Looking at 126,000 stories sent by ~3 million people, researchers found that humans, not bots, were primarily responsible for the spread of disinformation

Twitter
Northeastern University

It’s comforting to imagine that when faced with outright falsehoods, readers would recognize "fake news" for what it is and stop it in its tracks. Indeed, some have argued that the only reason fake news stories have penetrated the national conversation is because bots and nefarious outside actors have tried to push lies on a virtuous public. But reporting on a new study, Robinson Meyer at The Atlantic writes that data science contradicts that idea. In fact, it seems we like fake news, seek it out and spread it much more quickly than the truth.

To investigate how fake news spreads, MIT data scientist Soroush Vosoughi and his colleagues collected 12 years of data from Twitter. They then looked at tweets that had been investigated and debunked by fact-checking websites. Using bot technology software, they were able to exclude any traffic created by bots from their results. As Katie Langin at Science reports, that left them with a set of 126,000 “fake news” stories shared on Twitter 4.5 million times by some 3 million people. They looked at how quickly those stories spread versus tweets that were verified as true. What they found was that fake stories reached more people and propagated faster through the Twittersphere than real stories.

“It seems to be pretty clear [from our study] that false information outperforms true information,” Vosoughi tells Meyer. “And that is not just because of bots. It might have something to do with human nature.” The research appears in the journal Science.

Based on the study's findings, it appears that people are more willing to share fake news than accurate news. A false story was 70 percent more likely to earn a retweet than verified news, Meyer reports. While fake news was found in every category, from business to sports and science, false political stories, not surprisingly, were the most likely to be retweeted.

So why are people seemingly drawn to these false tweets? The study doesn’t address that directly, but the researchers do hypothesize that the novelty of fake news makes it more appealing to share. Brian Resnick at Vox reports that studies have shown that people are more likely to believe headlines or stories that they’ve read or heard many times before but were less likely to share them. They are more likely to share novel stories on social media that are emotionally or morally charged, even if they are not verified.

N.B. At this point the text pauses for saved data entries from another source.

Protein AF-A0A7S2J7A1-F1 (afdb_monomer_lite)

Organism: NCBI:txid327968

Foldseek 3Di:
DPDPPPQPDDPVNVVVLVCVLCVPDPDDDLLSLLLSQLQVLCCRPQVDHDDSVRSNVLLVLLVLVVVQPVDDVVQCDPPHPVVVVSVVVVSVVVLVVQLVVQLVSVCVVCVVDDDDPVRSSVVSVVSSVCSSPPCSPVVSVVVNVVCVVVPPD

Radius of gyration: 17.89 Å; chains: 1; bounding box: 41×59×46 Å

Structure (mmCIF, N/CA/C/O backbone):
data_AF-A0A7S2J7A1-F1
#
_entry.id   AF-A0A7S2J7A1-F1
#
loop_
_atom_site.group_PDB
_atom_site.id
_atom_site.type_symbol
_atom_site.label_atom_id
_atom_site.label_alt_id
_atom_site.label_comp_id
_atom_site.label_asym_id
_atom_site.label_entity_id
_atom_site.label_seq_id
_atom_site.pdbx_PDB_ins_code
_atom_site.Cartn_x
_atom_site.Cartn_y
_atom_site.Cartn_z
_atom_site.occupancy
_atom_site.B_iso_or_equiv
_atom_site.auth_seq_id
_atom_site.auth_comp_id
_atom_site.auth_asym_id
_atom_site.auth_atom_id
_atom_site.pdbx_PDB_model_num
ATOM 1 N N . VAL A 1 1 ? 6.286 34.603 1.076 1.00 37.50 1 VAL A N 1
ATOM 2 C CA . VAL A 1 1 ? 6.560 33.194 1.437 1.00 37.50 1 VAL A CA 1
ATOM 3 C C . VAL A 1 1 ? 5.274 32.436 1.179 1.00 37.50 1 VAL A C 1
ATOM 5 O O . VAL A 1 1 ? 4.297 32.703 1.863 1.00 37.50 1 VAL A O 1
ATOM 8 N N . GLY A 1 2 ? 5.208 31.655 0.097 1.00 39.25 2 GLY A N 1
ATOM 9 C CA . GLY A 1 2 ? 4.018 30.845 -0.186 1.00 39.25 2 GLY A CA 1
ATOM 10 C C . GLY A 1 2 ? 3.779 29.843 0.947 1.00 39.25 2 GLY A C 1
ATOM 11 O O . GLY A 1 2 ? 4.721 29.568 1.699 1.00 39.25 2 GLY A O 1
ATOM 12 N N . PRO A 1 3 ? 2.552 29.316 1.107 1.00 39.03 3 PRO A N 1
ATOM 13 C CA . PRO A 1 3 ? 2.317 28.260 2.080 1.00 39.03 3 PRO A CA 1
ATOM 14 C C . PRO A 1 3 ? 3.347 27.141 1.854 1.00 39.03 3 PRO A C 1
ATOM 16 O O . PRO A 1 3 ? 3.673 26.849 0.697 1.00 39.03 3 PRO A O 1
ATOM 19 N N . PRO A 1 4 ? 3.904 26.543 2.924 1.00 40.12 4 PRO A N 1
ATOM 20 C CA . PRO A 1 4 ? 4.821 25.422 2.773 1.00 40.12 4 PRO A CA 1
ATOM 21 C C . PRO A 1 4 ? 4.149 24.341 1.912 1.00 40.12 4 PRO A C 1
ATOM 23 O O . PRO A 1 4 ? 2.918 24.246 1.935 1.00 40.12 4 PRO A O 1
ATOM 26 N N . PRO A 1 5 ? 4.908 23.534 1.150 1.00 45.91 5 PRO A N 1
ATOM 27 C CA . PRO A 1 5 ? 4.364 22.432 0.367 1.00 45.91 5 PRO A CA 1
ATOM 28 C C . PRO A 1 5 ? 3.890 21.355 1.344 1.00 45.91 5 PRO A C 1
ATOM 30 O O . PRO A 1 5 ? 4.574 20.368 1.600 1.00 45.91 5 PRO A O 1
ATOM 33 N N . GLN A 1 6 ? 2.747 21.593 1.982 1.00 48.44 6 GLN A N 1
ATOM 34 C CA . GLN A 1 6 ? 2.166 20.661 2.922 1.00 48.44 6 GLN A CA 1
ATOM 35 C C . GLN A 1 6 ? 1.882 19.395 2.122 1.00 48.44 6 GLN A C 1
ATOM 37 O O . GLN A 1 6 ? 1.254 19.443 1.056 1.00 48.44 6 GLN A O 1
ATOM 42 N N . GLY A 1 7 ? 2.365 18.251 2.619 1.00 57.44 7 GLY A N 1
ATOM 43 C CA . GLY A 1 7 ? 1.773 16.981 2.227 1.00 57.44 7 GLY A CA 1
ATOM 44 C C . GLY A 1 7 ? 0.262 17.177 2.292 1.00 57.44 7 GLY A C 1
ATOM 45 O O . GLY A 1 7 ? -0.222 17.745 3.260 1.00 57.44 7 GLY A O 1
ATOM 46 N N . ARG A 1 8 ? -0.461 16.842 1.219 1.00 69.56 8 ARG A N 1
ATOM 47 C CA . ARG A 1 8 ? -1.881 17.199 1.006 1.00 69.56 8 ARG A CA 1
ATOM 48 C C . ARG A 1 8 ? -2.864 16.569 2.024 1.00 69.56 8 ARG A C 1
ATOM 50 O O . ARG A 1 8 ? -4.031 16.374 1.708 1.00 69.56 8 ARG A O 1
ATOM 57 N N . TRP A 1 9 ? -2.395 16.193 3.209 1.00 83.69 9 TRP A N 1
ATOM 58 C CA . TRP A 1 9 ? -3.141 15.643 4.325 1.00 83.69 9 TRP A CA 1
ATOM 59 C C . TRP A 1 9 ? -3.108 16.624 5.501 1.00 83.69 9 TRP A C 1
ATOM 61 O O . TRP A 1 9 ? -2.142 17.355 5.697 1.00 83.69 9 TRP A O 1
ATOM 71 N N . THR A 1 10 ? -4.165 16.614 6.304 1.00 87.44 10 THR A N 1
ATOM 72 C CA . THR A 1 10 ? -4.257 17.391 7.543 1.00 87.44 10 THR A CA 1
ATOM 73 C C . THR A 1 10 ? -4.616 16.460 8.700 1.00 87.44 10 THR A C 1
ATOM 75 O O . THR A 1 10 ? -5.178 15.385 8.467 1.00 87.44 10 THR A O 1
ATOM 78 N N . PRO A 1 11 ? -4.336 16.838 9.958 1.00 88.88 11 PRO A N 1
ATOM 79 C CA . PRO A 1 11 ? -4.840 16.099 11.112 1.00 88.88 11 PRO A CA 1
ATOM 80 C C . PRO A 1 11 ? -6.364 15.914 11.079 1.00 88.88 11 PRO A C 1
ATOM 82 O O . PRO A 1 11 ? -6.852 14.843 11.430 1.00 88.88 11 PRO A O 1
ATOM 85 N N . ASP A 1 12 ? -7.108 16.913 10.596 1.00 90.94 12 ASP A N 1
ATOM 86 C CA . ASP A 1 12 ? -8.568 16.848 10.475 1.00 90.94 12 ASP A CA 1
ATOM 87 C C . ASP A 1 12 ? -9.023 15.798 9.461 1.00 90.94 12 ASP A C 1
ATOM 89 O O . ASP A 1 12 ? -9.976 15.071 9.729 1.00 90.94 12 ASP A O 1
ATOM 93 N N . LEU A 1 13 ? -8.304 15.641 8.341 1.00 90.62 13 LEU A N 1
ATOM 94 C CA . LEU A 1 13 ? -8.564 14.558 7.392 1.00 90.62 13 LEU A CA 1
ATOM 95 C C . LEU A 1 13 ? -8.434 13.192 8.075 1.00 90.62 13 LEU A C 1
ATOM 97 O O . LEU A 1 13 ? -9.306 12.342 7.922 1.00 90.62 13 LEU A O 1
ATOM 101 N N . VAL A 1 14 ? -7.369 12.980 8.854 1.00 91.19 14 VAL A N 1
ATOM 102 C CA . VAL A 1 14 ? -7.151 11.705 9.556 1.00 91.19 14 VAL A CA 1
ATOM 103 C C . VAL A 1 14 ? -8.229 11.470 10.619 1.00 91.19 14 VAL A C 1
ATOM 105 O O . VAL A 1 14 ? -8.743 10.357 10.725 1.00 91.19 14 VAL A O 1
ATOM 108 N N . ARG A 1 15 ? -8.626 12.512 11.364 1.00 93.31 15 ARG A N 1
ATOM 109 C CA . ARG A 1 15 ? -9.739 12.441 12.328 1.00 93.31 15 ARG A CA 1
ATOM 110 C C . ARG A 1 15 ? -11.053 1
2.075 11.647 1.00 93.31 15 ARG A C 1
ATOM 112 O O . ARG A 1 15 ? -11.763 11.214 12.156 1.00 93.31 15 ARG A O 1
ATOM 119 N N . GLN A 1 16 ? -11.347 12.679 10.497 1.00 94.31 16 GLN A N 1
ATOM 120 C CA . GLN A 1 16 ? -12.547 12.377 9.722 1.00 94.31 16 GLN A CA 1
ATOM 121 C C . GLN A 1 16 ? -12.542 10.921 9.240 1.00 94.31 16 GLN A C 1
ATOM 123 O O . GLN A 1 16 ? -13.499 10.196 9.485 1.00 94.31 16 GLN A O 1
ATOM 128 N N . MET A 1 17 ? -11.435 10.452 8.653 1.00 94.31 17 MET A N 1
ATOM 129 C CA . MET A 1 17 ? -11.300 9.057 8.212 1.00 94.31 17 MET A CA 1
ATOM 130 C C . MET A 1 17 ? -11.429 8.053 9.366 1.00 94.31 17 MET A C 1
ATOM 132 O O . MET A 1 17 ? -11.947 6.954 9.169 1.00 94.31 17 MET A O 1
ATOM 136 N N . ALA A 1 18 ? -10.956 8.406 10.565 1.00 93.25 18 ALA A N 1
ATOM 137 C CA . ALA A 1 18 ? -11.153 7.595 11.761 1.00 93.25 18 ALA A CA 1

It’s that urge that fake news is designed to appeal to. “Fake news is perfect for spreadability: It’s going to be shocking, it’s going to be surprising, and it’s going to be playing on people’s emotions, and that’s a recipe for how to spread misinformation,” Miriam Metzger, a UC Santa Barbara communications researcher not involved in the study, tells Resnick.

So what can be done to combat fake news? According to a press release, the team points out that the platforms themselves are currently complicit in spreading fake news by allowing them to appear on things like trending lists and by allowing fake news stories to game their algorithms. The researchers suggest the social media companies should take steps to assess those publishing information on their sites or they risk some sort of government regulation.

Twitter’s cooperation with the study was a good start. In a perspective paper published alongside the study, David Lazer of Northeastern University and Matthew Baum of the Harvard Kennedy School are now calling for more cooperation among social media companies and academics to get a handle on the anything-but-fake problem.